— REQUIRED WORK —
Where the records below show a line containing "ATOM 195 C C", start copying; end with the line containing "ATOM 220 C CA", and copy it too.

RECORDS FOR THIS EXERCISE Start Marker

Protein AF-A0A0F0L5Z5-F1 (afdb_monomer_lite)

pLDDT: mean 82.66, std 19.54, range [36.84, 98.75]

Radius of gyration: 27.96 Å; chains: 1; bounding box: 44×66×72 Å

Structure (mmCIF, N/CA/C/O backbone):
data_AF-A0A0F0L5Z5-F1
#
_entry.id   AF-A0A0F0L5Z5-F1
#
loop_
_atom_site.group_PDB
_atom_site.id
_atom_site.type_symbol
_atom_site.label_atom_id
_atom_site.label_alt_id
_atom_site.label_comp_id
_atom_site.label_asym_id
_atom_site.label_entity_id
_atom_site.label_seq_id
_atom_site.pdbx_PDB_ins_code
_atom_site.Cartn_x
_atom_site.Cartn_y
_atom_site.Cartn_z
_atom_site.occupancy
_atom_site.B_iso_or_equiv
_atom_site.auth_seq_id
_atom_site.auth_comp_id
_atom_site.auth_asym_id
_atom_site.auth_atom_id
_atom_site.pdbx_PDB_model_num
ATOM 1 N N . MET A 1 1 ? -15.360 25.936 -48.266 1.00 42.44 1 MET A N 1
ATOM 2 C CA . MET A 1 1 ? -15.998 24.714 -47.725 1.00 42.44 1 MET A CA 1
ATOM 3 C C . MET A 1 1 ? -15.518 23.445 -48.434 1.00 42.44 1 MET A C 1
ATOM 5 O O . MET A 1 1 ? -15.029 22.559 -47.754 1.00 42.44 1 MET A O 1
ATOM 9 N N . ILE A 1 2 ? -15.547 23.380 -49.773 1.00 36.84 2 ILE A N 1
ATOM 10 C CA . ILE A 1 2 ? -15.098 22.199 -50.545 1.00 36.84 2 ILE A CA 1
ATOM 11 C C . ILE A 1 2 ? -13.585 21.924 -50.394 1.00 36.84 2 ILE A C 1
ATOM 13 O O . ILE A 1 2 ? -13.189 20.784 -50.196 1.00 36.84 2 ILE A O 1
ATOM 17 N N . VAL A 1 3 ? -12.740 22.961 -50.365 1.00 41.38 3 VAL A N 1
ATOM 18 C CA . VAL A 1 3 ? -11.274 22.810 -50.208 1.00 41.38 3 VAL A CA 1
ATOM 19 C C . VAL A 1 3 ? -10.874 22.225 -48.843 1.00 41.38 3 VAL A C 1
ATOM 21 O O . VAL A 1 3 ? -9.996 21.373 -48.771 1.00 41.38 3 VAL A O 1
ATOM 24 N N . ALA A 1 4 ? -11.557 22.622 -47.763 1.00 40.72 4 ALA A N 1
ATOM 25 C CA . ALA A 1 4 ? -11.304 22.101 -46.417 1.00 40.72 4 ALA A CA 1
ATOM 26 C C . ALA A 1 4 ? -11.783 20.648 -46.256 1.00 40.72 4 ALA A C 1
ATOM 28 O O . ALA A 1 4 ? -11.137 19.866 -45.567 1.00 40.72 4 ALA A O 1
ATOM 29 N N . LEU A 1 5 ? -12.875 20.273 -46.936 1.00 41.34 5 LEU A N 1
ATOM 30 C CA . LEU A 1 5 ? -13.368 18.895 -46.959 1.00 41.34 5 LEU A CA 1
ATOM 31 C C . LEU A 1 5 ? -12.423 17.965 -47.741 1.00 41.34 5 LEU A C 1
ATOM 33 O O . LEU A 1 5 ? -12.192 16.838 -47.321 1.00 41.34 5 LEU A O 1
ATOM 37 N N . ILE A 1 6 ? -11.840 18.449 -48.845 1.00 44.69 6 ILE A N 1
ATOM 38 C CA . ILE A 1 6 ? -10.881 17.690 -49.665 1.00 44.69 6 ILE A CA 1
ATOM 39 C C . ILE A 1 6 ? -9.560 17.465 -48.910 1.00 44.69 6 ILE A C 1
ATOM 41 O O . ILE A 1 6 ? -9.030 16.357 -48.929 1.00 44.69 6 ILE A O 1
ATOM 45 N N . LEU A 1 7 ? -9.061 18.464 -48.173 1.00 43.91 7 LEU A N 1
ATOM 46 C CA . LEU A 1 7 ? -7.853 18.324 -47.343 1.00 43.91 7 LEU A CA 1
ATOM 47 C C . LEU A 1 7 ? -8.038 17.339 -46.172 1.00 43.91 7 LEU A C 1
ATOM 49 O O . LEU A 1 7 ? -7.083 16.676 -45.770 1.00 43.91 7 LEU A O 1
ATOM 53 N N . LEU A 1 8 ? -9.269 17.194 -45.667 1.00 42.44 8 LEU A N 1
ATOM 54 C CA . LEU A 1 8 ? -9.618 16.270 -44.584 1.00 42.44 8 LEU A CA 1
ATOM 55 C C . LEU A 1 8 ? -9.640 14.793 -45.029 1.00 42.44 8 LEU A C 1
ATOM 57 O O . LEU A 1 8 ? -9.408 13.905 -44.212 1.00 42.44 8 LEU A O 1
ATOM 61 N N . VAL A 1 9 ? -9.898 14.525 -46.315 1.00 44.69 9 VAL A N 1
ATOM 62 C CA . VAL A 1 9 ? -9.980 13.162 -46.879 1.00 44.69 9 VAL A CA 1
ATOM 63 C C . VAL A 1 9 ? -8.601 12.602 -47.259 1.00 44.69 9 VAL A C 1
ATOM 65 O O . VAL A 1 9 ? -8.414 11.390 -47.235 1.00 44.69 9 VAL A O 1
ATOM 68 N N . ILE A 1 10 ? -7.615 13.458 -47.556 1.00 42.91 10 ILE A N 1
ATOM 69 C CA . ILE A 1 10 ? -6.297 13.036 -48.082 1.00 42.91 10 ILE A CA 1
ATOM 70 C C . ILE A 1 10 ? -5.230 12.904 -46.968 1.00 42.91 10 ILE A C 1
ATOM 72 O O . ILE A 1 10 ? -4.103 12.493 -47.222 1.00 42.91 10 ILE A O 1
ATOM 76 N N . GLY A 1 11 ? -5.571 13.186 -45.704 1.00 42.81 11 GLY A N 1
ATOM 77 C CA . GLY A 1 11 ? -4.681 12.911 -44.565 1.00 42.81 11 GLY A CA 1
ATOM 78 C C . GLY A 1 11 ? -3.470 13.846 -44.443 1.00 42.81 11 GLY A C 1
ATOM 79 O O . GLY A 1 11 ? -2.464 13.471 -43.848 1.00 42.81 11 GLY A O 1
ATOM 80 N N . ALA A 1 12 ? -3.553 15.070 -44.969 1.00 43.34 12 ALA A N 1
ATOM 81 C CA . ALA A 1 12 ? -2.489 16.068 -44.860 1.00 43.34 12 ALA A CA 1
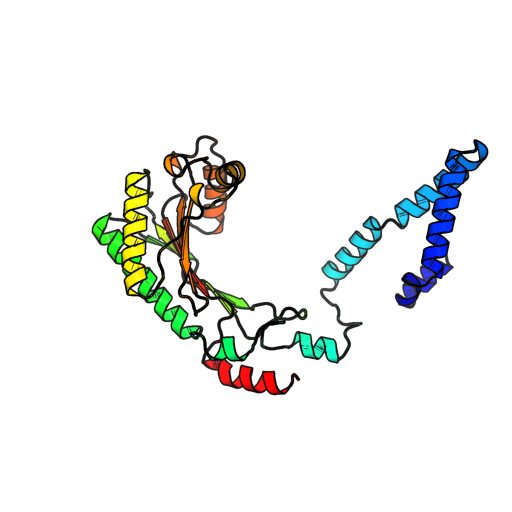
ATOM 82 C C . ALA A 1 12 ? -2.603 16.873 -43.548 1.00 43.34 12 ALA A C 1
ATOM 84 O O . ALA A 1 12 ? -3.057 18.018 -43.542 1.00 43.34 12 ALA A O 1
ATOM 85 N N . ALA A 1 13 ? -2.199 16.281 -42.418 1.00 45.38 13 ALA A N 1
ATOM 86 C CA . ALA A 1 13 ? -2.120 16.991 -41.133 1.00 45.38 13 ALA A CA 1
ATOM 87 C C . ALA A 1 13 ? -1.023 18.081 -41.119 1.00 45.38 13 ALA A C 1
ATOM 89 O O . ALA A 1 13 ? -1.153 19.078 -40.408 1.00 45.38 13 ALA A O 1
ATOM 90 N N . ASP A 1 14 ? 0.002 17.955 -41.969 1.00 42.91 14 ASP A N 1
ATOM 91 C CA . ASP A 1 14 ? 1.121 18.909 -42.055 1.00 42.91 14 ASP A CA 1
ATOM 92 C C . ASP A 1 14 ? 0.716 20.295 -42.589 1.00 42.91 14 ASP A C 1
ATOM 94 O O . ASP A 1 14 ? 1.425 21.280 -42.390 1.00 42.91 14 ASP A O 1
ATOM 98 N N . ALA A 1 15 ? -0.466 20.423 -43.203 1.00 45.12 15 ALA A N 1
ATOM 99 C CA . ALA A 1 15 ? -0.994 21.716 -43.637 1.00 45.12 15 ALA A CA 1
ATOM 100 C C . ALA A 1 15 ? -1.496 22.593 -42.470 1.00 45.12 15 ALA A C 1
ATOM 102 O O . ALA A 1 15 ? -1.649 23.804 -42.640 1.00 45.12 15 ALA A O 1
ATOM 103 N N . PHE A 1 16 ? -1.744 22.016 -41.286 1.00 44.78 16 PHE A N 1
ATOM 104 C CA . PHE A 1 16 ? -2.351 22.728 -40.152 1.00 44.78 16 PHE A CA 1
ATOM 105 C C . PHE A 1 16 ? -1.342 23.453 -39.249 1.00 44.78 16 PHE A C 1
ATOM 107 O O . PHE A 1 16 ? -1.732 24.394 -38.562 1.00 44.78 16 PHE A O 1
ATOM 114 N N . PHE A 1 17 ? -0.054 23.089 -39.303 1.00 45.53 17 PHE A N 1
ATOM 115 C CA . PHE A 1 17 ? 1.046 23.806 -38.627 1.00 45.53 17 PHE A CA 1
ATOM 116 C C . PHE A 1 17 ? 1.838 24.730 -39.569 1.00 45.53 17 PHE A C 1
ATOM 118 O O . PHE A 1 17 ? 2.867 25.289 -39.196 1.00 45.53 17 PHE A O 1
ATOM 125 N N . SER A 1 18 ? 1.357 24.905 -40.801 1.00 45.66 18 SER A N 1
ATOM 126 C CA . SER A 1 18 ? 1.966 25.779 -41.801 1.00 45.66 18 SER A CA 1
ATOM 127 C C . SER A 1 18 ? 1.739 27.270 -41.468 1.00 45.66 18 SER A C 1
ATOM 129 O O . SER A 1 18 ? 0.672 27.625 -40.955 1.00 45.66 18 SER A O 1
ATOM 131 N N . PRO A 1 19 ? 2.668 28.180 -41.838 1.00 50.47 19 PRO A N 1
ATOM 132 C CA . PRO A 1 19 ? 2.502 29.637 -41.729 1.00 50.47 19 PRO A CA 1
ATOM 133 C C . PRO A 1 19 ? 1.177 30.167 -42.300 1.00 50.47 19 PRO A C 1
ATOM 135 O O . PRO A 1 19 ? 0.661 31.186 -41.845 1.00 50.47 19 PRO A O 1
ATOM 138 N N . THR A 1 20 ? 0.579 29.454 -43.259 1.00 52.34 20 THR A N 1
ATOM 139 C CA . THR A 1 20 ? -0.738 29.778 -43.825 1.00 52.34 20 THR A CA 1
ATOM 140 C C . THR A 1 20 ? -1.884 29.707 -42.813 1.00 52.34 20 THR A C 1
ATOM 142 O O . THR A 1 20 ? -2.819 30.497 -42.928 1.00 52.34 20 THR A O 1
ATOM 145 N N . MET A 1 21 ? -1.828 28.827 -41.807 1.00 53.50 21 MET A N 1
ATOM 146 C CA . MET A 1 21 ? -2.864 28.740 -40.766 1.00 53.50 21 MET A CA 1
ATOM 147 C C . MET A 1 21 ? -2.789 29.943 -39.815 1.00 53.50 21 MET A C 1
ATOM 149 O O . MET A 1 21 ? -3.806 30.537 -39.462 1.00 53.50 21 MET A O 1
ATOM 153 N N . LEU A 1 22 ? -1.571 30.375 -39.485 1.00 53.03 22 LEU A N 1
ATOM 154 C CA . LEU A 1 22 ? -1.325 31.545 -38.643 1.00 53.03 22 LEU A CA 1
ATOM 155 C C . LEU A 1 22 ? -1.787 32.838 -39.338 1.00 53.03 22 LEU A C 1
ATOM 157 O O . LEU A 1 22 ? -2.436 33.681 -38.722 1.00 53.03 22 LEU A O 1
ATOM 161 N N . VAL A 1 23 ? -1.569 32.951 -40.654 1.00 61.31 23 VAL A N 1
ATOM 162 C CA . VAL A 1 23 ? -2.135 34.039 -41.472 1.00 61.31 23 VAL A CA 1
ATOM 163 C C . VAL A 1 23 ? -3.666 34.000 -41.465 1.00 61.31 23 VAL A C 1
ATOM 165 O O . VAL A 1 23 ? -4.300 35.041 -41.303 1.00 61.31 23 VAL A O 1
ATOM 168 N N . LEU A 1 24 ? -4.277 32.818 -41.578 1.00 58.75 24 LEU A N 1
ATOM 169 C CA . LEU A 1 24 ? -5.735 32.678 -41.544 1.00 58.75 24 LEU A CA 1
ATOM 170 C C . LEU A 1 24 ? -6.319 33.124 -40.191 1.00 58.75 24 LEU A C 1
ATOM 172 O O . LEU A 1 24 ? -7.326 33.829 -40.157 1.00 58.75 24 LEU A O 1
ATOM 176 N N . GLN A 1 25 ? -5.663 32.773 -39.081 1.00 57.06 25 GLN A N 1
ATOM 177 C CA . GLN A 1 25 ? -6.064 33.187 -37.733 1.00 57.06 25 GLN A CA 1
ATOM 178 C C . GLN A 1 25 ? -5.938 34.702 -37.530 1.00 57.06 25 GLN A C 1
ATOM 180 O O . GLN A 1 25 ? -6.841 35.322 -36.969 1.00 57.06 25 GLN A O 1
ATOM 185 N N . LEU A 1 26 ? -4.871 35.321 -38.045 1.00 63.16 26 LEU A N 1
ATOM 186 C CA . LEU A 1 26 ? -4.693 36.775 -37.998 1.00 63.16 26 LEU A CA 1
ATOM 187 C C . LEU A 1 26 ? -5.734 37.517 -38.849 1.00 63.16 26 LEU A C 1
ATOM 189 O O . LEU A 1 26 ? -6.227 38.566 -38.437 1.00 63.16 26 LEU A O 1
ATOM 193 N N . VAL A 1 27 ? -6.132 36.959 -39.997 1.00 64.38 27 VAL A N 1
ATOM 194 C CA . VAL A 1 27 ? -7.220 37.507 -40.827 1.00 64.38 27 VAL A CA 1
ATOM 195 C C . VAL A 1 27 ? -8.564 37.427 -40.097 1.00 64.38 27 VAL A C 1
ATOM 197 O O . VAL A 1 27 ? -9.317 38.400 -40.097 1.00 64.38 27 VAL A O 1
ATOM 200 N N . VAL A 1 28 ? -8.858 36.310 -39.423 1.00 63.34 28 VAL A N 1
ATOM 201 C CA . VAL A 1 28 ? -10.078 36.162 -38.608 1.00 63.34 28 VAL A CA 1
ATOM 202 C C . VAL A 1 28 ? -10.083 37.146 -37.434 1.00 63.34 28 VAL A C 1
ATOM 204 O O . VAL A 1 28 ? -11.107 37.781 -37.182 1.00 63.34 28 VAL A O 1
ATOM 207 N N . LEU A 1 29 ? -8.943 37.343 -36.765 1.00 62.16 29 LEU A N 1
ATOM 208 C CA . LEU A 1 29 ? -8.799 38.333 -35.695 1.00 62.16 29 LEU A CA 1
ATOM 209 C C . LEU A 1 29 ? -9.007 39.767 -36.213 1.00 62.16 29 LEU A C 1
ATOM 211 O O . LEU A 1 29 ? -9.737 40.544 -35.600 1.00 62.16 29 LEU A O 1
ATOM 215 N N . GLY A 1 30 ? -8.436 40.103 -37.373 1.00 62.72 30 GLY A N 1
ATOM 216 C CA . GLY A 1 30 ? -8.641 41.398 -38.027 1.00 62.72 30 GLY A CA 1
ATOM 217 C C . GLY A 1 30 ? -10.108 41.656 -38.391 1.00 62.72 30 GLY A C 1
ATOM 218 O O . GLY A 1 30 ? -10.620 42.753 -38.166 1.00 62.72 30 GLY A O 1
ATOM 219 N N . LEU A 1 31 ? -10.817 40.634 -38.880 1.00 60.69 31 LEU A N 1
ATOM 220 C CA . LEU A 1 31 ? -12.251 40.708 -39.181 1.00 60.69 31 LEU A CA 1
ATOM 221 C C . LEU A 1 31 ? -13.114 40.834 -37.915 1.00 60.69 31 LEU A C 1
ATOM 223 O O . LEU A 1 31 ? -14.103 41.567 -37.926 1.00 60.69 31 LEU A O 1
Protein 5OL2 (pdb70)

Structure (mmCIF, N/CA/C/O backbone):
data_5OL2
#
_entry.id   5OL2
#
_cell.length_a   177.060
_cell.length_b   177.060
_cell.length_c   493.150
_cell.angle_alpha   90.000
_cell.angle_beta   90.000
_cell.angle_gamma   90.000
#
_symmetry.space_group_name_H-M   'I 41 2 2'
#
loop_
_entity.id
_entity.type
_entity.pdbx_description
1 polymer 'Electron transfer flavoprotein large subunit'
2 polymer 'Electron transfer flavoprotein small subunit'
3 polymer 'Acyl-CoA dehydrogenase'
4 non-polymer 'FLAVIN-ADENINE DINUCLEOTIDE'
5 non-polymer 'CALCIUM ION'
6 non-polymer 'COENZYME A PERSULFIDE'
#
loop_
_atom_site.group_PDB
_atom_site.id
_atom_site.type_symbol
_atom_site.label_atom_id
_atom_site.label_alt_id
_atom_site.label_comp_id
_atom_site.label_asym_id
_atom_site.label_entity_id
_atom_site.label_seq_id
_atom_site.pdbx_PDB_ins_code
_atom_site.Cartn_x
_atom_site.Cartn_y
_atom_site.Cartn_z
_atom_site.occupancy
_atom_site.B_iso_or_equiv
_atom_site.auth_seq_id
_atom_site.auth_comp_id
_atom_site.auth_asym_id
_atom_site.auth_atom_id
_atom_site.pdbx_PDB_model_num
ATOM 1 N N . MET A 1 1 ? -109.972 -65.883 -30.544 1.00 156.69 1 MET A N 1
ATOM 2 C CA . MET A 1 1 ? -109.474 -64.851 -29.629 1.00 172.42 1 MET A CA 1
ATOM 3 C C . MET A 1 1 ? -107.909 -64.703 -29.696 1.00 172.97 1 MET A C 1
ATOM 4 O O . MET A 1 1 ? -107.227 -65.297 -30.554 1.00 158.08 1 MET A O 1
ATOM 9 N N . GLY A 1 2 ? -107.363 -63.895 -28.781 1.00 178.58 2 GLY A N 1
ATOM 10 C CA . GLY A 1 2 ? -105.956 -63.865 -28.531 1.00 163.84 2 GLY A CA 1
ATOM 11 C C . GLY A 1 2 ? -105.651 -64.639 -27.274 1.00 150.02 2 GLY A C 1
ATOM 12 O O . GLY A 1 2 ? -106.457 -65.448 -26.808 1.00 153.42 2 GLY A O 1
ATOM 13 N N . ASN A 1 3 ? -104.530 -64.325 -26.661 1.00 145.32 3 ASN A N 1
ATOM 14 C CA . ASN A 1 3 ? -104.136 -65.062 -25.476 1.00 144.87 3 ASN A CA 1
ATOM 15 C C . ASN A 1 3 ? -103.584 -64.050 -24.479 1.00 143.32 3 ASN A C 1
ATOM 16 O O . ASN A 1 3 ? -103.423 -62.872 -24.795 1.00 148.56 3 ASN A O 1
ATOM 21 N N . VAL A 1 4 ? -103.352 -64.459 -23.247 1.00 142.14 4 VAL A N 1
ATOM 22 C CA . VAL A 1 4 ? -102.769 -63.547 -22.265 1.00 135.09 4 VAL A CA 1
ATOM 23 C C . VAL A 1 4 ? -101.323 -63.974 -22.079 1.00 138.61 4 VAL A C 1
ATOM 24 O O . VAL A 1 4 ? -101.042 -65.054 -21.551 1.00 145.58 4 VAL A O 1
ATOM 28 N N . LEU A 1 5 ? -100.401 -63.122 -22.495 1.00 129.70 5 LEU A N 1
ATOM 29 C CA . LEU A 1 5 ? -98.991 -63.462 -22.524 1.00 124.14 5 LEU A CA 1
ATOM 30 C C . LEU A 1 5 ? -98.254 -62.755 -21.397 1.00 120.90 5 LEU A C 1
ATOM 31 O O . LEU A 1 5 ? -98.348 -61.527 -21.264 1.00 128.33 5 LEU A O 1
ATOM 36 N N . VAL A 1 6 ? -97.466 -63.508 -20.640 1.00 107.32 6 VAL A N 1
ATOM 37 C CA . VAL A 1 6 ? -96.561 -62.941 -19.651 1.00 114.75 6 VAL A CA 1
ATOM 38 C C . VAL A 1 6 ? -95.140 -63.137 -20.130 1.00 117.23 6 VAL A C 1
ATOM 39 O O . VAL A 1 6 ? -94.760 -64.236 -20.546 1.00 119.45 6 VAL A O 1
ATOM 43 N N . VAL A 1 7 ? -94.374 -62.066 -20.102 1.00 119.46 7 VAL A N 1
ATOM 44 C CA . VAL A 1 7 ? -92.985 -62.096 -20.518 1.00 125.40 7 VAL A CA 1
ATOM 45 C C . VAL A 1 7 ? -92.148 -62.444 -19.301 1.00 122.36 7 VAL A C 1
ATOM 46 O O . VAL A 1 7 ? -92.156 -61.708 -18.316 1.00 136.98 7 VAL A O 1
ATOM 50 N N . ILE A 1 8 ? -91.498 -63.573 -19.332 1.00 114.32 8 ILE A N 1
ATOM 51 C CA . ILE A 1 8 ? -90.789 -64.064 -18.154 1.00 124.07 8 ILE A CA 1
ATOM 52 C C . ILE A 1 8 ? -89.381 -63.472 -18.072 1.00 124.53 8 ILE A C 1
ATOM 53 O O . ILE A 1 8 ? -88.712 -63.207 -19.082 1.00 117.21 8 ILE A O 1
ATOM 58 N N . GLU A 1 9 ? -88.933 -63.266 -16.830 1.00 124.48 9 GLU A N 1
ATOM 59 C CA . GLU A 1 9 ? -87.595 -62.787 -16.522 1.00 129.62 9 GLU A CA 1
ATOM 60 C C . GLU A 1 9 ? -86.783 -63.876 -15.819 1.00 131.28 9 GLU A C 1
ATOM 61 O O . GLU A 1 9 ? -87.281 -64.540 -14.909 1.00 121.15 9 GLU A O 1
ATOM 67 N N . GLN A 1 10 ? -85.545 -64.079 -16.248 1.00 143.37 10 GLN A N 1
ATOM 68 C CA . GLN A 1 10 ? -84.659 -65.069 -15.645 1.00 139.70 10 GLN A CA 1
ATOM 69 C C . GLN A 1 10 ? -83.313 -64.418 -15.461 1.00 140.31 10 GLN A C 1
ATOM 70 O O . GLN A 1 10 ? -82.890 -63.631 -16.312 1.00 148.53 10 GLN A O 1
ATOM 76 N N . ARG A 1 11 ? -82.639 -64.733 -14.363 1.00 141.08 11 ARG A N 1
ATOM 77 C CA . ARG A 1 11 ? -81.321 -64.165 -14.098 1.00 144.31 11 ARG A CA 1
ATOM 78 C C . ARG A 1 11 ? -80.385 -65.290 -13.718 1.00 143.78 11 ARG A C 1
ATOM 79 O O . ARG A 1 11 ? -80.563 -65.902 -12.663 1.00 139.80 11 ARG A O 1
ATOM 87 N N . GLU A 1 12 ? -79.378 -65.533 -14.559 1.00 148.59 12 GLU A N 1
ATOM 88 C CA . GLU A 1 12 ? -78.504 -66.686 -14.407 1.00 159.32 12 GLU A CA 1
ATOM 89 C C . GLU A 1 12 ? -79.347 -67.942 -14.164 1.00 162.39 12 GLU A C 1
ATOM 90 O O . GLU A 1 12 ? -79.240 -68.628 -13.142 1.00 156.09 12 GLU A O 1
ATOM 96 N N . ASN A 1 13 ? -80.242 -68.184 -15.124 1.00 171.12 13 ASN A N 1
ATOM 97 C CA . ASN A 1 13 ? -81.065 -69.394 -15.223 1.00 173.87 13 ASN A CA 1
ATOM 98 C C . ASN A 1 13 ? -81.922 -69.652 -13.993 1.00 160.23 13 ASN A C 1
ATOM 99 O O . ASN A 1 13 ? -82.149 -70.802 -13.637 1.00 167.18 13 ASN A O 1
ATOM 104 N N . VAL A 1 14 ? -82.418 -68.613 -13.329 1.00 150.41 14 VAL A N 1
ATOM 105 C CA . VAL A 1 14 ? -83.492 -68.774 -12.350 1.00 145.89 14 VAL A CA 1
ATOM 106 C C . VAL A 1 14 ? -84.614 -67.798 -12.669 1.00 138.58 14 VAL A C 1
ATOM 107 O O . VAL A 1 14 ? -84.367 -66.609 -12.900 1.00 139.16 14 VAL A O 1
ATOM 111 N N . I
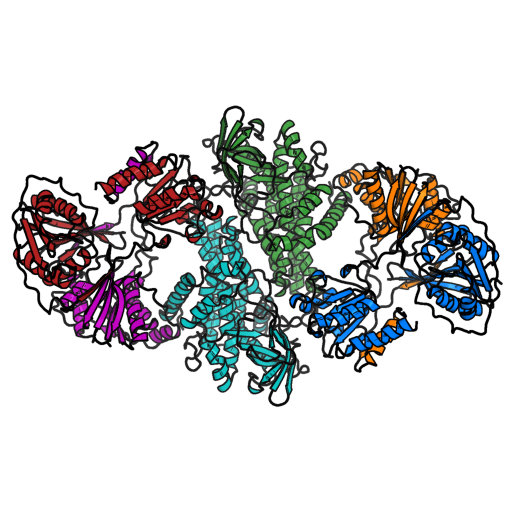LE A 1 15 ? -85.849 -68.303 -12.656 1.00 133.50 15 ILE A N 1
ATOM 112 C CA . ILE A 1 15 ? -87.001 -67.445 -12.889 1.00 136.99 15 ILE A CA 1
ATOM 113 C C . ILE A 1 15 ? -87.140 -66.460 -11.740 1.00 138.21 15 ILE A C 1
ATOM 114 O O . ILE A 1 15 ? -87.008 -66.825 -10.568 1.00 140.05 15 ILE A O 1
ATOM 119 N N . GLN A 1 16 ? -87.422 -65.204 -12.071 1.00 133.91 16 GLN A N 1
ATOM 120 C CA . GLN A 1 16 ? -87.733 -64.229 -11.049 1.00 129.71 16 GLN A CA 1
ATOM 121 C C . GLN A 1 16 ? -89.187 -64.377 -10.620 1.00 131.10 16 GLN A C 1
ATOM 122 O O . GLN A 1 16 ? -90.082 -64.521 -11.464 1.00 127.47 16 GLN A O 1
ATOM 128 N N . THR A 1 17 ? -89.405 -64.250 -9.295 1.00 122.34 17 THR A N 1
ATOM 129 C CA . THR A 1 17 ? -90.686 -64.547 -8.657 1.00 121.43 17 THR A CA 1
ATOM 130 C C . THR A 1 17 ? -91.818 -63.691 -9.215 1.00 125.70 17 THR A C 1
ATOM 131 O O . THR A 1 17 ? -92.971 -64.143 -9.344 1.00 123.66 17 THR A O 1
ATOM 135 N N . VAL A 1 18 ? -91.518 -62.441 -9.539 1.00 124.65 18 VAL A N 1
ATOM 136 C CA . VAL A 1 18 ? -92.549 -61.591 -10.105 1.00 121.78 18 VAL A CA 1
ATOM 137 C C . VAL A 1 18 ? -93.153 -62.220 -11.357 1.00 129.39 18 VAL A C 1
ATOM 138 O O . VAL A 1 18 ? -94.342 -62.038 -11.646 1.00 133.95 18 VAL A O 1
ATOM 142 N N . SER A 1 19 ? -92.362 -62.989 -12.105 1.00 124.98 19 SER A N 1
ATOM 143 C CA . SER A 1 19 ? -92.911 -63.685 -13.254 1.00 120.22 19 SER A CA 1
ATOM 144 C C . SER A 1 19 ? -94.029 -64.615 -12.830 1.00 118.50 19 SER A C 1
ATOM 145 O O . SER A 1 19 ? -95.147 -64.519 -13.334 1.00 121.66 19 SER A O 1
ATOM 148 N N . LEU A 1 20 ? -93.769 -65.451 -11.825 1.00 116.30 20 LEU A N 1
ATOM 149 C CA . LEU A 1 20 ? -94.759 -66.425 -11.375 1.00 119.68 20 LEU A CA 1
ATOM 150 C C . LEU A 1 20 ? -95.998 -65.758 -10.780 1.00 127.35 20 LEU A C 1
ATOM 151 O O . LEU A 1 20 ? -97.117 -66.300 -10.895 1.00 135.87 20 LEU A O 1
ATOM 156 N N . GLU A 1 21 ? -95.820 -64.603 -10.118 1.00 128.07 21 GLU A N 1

RECORDS FOR THIS EXERCISE End Marker

— RESULT BELOW —
ATOM 195 C C . VAL A 1 27 ? -8.564 37.427 -40.097 1.00 64.38 27 VAL A C 1
ATOM 197 O O . VAL A 1 27 ? -9.317 38.400 -40.097 1.00 64.38 27 VAL A O 1
ATOM 200 N N . VAL A 1 28 ? -8.858 36.310 -39.423 1.00 63.34 28 VAL A N 1
ATOM 201 C CA . VAL A 1 28 ? -10.078 36.162 -38.608 1.00 63.34 28 VAL A CA 1
ATOM 202 C C . VAL A 1 28 ? -10.083 37.146 -37.434 1.00 63.34 28 VAL A C 1
ATOM 204 O O . VAL A 1 28 ? -11.107 37.781 -37.182 1.00 63.34 28 VAL A O 1
ATOM 207 N N . LEU A 1 29 ? -8.943 37.343 -36.765 1.00 62.16 29 LEU A N 1
ATOM 208 C CA . LEU A 1 29 ? -8.799 38.333 -35.695 1.00 62.16 29 LEU A CA 1
ATOM 209 C C . LEU A 1 29 ? -9.007 39.767 -36.213 1.00 62.16 29 LEU A C 1
ATOM 211 O O . LEU A 1 29 ? -9.737 40.544 -35.600 1.00 62.16 29 LEU A O 1
ATOM 215 N N . GLY A 1 30 ? -8.436 40.103 -37.373 1.00 62.72 30 GLY A N 1
ATOM 216 C CA . GLY A 1 30 ? -8.641 41.398 -38.027 1.00 62.72 30 GLY A CA 1
ATOM 217 C C . GLY A 1 30 ? -10.108 41.656 -38.391 1.00 62.72 30 GLY A C 1
ATOM 218 O O . GLY A 1 30 ? -10.620 42.753 -38.166 1.00 62.72 30 GLY A O 1
ATOM 219 N N . LEU A 1 31 ? -10.817 40.634 -38.880 1.00 60.69 31 LEU A N 1
ATOM 220 C CA . LEU A 1 31 ? -12.251 40.708 -39.181 1.00 60.69 31 LEU A CA 1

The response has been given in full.